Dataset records
+ + +

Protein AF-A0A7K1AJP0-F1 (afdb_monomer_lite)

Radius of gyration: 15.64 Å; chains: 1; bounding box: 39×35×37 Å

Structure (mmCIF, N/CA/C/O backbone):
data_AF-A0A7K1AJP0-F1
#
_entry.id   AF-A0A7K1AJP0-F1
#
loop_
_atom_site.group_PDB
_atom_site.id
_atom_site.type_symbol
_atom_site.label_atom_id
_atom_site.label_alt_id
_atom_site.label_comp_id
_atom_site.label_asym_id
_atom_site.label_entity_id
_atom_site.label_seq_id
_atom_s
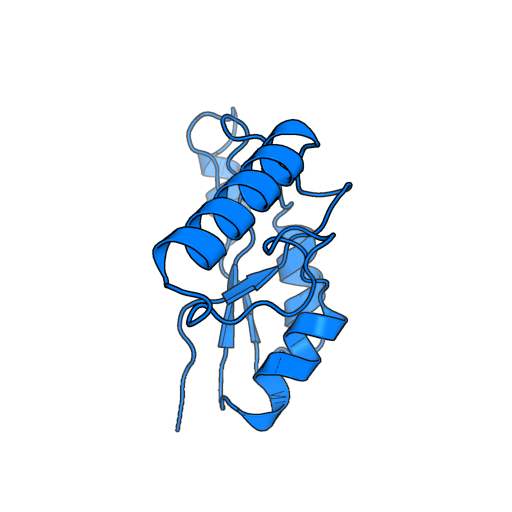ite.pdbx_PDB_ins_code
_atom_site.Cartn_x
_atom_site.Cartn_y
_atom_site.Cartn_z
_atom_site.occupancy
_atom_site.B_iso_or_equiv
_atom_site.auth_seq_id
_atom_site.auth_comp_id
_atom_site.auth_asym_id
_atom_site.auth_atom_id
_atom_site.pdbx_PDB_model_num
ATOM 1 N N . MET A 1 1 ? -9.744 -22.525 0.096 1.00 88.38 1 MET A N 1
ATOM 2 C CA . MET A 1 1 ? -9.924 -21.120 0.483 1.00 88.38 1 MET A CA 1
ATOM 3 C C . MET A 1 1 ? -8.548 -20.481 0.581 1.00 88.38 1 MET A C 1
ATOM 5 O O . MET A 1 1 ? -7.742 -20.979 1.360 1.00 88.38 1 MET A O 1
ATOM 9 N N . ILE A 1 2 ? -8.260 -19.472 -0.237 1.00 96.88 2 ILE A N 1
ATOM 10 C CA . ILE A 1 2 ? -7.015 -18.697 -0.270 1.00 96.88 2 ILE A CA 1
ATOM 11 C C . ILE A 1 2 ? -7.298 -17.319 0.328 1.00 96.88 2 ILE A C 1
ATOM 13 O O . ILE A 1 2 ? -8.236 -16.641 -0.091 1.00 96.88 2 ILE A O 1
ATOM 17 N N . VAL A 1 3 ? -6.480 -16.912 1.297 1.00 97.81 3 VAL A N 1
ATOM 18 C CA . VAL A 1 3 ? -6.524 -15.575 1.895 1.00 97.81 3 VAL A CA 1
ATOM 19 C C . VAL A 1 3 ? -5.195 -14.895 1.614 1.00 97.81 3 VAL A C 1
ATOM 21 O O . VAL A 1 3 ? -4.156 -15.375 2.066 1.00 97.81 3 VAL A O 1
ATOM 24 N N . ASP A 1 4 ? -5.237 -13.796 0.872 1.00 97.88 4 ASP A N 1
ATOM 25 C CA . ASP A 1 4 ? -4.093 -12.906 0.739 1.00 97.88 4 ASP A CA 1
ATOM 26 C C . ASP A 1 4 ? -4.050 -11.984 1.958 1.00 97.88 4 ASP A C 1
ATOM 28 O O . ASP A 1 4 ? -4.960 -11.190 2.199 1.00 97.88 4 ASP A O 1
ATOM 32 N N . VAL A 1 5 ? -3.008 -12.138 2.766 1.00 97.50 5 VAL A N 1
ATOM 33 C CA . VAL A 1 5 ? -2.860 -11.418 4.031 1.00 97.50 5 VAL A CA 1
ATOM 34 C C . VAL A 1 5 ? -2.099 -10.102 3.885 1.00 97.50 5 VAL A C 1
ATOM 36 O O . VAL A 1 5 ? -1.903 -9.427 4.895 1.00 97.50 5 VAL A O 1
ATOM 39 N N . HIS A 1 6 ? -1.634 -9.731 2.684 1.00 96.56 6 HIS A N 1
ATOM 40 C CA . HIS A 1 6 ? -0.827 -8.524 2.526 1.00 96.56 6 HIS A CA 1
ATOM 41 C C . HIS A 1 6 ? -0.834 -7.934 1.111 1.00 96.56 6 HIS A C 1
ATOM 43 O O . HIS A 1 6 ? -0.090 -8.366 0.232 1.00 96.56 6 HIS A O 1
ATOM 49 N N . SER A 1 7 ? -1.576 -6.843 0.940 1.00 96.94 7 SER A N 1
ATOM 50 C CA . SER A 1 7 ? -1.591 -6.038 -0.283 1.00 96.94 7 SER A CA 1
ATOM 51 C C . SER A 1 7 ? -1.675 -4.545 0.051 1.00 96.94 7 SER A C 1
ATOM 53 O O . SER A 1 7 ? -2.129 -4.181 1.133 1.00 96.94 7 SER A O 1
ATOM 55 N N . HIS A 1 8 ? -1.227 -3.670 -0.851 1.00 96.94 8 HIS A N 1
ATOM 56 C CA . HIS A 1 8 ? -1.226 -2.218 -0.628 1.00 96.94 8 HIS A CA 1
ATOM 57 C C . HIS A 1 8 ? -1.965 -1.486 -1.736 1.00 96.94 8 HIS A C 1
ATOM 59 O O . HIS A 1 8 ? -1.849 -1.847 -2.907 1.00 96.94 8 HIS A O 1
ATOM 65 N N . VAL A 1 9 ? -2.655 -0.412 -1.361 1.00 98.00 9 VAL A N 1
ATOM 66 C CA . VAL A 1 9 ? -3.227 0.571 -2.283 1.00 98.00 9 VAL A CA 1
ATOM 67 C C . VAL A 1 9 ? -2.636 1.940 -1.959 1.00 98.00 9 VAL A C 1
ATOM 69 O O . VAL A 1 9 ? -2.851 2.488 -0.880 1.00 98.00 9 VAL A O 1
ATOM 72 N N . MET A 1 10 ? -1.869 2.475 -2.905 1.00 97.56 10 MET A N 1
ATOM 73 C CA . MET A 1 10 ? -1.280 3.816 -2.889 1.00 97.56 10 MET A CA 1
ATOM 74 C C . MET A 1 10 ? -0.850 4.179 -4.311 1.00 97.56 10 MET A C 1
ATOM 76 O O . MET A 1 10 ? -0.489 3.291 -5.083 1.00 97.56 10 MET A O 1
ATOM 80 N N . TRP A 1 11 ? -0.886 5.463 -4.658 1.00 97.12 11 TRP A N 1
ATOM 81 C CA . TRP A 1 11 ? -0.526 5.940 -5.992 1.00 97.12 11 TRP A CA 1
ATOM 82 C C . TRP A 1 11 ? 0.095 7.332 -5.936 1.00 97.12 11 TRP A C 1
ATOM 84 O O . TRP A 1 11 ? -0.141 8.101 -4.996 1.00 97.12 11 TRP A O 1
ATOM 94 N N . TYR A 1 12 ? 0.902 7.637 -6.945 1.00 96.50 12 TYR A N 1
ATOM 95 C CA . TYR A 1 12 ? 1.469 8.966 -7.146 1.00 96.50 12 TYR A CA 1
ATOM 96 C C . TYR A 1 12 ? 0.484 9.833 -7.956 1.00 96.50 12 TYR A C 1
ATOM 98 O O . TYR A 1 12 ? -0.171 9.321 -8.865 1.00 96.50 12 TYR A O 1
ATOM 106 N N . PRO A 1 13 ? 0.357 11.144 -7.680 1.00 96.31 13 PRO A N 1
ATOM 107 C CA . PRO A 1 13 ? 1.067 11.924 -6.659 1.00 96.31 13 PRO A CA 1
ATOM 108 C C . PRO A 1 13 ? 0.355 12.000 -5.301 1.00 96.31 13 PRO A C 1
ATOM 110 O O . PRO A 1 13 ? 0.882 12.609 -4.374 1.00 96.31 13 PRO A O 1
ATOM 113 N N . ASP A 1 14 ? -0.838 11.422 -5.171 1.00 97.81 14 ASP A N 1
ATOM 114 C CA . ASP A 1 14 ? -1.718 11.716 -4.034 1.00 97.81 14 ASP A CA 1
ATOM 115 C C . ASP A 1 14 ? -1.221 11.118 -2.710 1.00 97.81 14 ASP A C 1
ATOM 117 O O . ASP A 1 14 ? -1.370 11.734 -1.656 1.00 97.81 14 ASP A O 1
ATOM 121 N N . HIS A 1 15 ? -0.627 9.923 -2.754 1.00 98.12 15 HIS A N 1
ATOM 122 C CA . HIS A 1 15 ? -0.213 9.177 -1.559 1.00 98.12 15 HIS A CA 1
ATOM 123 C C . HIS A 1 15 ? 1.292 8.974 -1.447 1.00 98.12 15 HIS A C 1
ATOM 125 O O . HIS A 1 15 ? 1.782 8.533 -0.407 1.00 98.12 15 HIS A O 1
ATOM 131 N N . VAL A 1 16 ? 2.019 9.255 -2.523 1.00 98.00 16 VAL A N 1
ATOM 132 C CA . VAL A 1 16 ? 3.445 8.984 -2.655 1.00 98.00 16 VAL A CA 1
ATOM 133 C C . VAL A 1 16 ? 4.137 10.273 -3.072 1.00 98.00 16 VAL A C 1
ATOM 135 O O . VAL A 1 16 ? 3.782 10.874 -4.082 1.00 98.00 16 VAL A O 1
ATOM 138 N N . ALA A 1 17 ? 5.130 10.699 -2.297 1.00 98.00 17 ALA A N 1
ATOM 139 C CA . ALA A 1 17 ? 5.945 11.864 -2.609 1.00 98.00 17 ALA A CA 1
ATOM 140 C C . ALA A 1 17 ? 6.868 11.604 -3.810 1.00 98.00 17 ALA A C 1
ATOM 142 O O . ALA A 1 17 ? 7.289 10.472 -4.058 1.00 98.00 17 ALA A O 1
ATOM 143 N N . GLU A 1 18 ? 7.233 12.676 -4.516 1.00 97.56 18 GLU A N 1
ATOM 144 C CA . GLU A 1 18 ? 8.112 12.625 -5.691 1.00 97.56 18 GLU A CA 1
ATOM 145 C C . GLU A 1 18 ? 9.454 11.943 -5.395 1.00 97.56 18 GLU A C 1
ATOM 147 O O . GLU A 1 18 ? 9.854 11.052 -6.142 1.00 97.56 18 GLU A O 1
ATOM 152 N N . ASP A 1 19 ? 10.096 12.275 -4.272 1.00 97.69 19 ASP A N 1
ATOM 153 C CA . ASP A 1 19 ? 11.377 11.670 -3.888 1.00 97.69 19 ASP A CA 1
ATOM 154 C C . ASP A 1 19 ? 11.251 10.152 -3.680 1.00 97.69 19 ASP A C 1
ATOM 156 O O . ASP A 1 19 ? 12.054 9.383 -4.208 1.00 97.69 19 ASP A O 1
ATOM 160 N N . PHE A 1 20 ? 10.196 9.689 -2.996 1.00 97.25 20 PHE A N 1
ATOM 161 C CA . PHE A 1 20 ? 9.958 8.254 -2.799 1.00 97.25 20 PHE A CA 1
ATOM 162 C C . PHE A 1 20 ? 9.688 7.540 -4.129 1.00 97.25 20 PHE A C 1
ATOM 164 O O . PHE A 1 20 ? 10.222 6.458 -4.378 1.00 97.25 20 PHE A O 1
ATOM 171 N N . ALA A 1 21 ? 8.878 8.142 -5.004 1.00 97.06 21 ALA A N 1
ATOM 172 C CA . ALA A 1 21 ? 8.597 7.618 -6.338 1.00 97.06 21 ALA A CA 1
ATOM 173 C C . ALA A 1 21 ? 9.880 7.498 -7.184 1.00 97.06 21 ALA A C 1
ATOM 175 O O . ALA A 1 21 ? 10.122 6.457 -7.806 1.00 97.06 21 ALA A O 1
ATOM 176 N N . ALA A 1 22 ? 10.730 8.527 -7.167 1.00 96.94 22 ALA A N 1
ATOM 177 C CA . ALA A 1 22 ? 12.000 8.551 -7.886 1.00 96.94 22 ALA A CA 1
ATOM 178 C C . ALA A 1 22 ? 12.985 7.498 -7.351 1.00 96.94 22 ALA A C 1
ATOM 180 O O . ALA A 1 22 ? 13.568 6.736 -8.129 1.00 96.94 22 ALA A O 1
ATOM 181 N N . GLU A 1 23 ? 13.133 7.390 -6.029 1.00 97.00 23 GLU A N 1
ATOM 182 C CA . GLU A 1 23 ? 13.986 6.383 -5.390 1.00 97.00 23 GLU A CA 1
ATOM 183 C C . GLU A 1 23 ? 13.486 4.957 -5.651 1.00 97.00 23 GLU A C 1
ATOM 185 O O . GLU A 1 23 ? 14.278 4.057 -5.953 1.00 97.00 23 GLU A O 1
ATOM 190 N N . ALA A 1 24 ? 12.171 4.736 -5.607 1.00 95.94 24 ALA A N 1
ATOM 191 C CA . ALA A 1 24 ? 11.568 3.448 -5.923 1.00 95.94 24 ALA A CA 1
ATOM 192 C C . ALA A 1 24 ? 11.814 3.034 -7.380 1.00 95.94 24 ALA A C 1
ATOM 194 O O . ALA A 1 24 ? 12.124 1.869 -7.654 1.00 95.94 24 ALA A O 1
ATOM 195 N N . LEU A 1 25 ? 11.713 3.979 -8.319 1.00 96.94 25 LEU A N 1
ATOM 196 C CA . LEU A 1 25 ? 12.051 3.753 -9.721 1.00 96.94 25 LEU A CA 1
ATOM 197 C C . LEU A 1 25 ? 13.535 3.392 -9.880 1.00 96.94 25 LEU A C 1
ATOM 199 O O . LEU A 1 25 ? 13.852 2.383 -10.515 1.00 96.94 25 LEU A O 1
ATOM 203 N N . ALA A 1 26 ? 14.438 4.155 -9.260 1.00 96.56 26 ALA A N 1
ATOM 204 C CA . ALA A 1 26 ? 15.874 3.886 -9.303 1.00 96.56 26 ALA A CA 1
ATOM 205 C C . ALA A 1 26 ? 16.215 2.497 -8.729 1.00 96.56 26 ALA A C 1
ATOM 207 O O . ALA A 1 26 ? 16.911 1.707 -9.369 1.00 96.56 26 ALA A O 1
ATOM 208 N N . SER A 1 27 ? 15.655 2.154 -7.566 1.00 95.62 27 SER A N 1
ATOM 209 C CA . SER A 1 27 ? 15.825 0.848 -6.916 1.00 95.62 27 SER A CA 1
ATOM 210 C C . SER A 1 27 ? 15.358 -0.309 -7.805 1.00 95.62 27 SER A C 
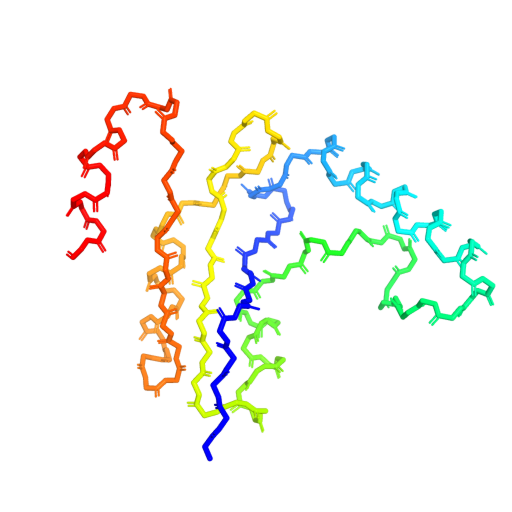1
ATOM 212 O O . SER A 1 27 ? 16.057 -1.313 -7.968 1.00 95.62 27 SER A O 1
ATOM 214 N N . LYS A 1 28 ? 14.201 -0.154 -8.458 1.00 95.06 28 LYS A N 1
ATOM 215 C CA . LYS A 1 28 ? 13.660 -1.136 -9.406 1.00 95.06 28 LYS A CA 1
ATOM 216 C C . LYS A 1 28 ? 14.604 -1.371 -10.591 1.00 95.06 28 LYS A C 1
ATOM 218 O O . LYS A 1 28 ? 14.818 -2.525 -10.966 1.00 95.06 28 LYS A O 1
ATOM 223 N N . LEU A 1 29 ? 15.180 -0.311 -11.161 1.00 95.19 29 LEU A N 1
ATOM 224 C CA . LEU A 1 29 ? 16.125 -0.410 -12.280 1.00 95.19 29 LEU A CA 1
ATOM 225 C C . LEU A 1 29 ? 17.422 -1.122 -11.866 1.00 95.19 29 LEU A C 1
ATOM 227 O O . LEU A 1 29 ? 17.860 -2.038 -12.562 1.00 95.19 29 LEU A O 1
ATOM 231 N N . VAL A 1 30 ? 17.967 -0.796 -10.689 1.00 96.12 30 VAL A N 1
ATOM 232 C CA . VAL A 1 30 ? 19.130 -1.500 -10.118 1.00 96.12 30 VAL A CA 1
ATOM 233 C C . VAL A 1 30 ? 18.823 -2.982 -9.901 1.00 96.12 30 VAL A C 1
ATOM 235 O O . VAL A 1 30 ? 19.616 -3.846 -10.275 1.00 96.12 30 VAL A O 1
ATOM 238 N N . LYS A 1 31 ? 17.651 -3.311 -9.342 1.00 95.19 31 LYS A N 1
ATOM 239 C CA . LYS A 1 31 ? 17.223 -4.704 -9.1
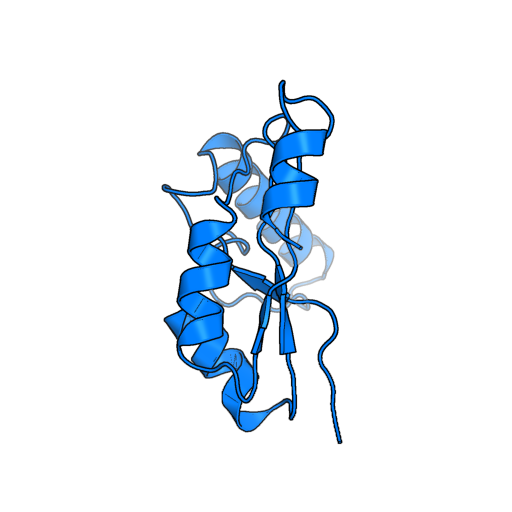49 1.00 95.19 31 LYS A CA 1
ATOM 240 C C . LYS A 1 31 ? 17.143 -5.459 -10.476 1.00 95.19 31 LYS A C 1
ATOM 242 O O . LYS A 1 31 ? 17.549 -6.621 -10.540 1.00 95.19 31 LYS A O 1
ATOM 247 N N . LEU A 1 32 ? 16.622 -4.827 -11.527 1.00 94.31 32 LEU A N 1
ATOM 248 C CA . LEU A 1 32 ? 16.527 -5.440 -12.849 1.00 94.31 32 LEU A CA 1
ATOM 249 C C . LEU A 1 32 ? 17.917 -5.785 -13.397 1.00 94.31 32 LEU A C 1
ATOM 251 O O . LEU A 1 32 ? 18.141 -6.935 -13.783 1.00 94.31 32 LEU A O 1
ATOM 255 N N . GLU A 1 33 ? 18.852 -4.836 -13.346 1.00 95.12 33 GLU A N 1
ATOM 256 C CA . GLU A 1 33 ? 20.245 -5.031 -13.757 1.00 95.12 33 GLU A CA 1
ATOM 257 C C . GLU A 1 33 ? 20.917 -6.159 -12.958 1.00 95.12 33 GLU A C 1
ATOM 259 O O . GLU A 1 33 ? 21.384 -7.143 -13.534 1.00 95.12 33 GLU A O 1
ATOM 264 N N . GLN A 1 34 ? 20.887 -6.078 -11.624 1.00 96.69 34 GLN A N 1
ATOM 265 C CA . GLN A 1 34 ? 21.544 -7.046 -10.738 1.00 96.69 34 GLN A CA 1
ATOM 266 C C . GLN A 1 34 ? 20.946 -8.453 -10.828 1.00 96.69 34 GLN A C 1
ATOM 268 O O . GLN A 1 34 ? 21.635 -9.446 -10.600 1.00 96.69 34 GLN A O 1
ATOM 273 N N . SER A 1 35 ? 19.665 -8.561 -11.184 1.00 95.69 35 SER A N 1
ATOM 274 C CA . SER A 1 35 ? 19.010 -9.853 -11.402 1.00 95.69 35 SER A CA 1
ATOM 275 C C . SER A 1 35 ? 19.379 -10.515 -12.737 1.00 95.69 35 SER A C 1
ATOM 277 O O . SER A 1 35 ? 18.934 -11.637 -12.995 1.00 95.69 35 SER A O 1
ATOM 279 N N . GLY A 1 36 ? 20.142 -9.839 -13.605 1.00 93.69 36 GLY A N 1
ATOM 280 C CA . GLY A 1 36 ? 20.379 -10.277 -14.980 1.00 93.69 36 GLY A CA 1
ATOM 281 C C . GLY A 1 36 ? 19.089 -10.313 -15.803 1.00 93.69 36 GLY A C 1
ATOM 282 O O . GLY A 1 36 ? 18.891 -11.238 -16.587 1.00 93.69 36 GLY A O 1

+ + +

Please give back, exactly as it stands above, the stretch from the line with "ATOM 162 C C" through the line with "ATOM 173 C C", and no line outside it.

ATOM 162 C C . PHE A 1 20 ? 9.688 7.540 -4.129 1.00 97.25 20 PHE A C 1
ATOM 164 O O . PHE A 1 20 ? 10.222 6.458 -4.378 1.00 97.25 20 PHE A O 1
ATOM 171 N N . ALA A 1 21 ? 8.878 8.142 -5.004 1.00 97.06 21 ALA A N 1
ATOM 172 C CA . ALA A 1 21 ? 8.597 7.618 -6.338 1.00 97.06 21 ALA A CA 1
ATOM 173 C C . ALA A 1 21 ? 9.880 7.498 -7.184 1.00 97.06 21 ALA A C 1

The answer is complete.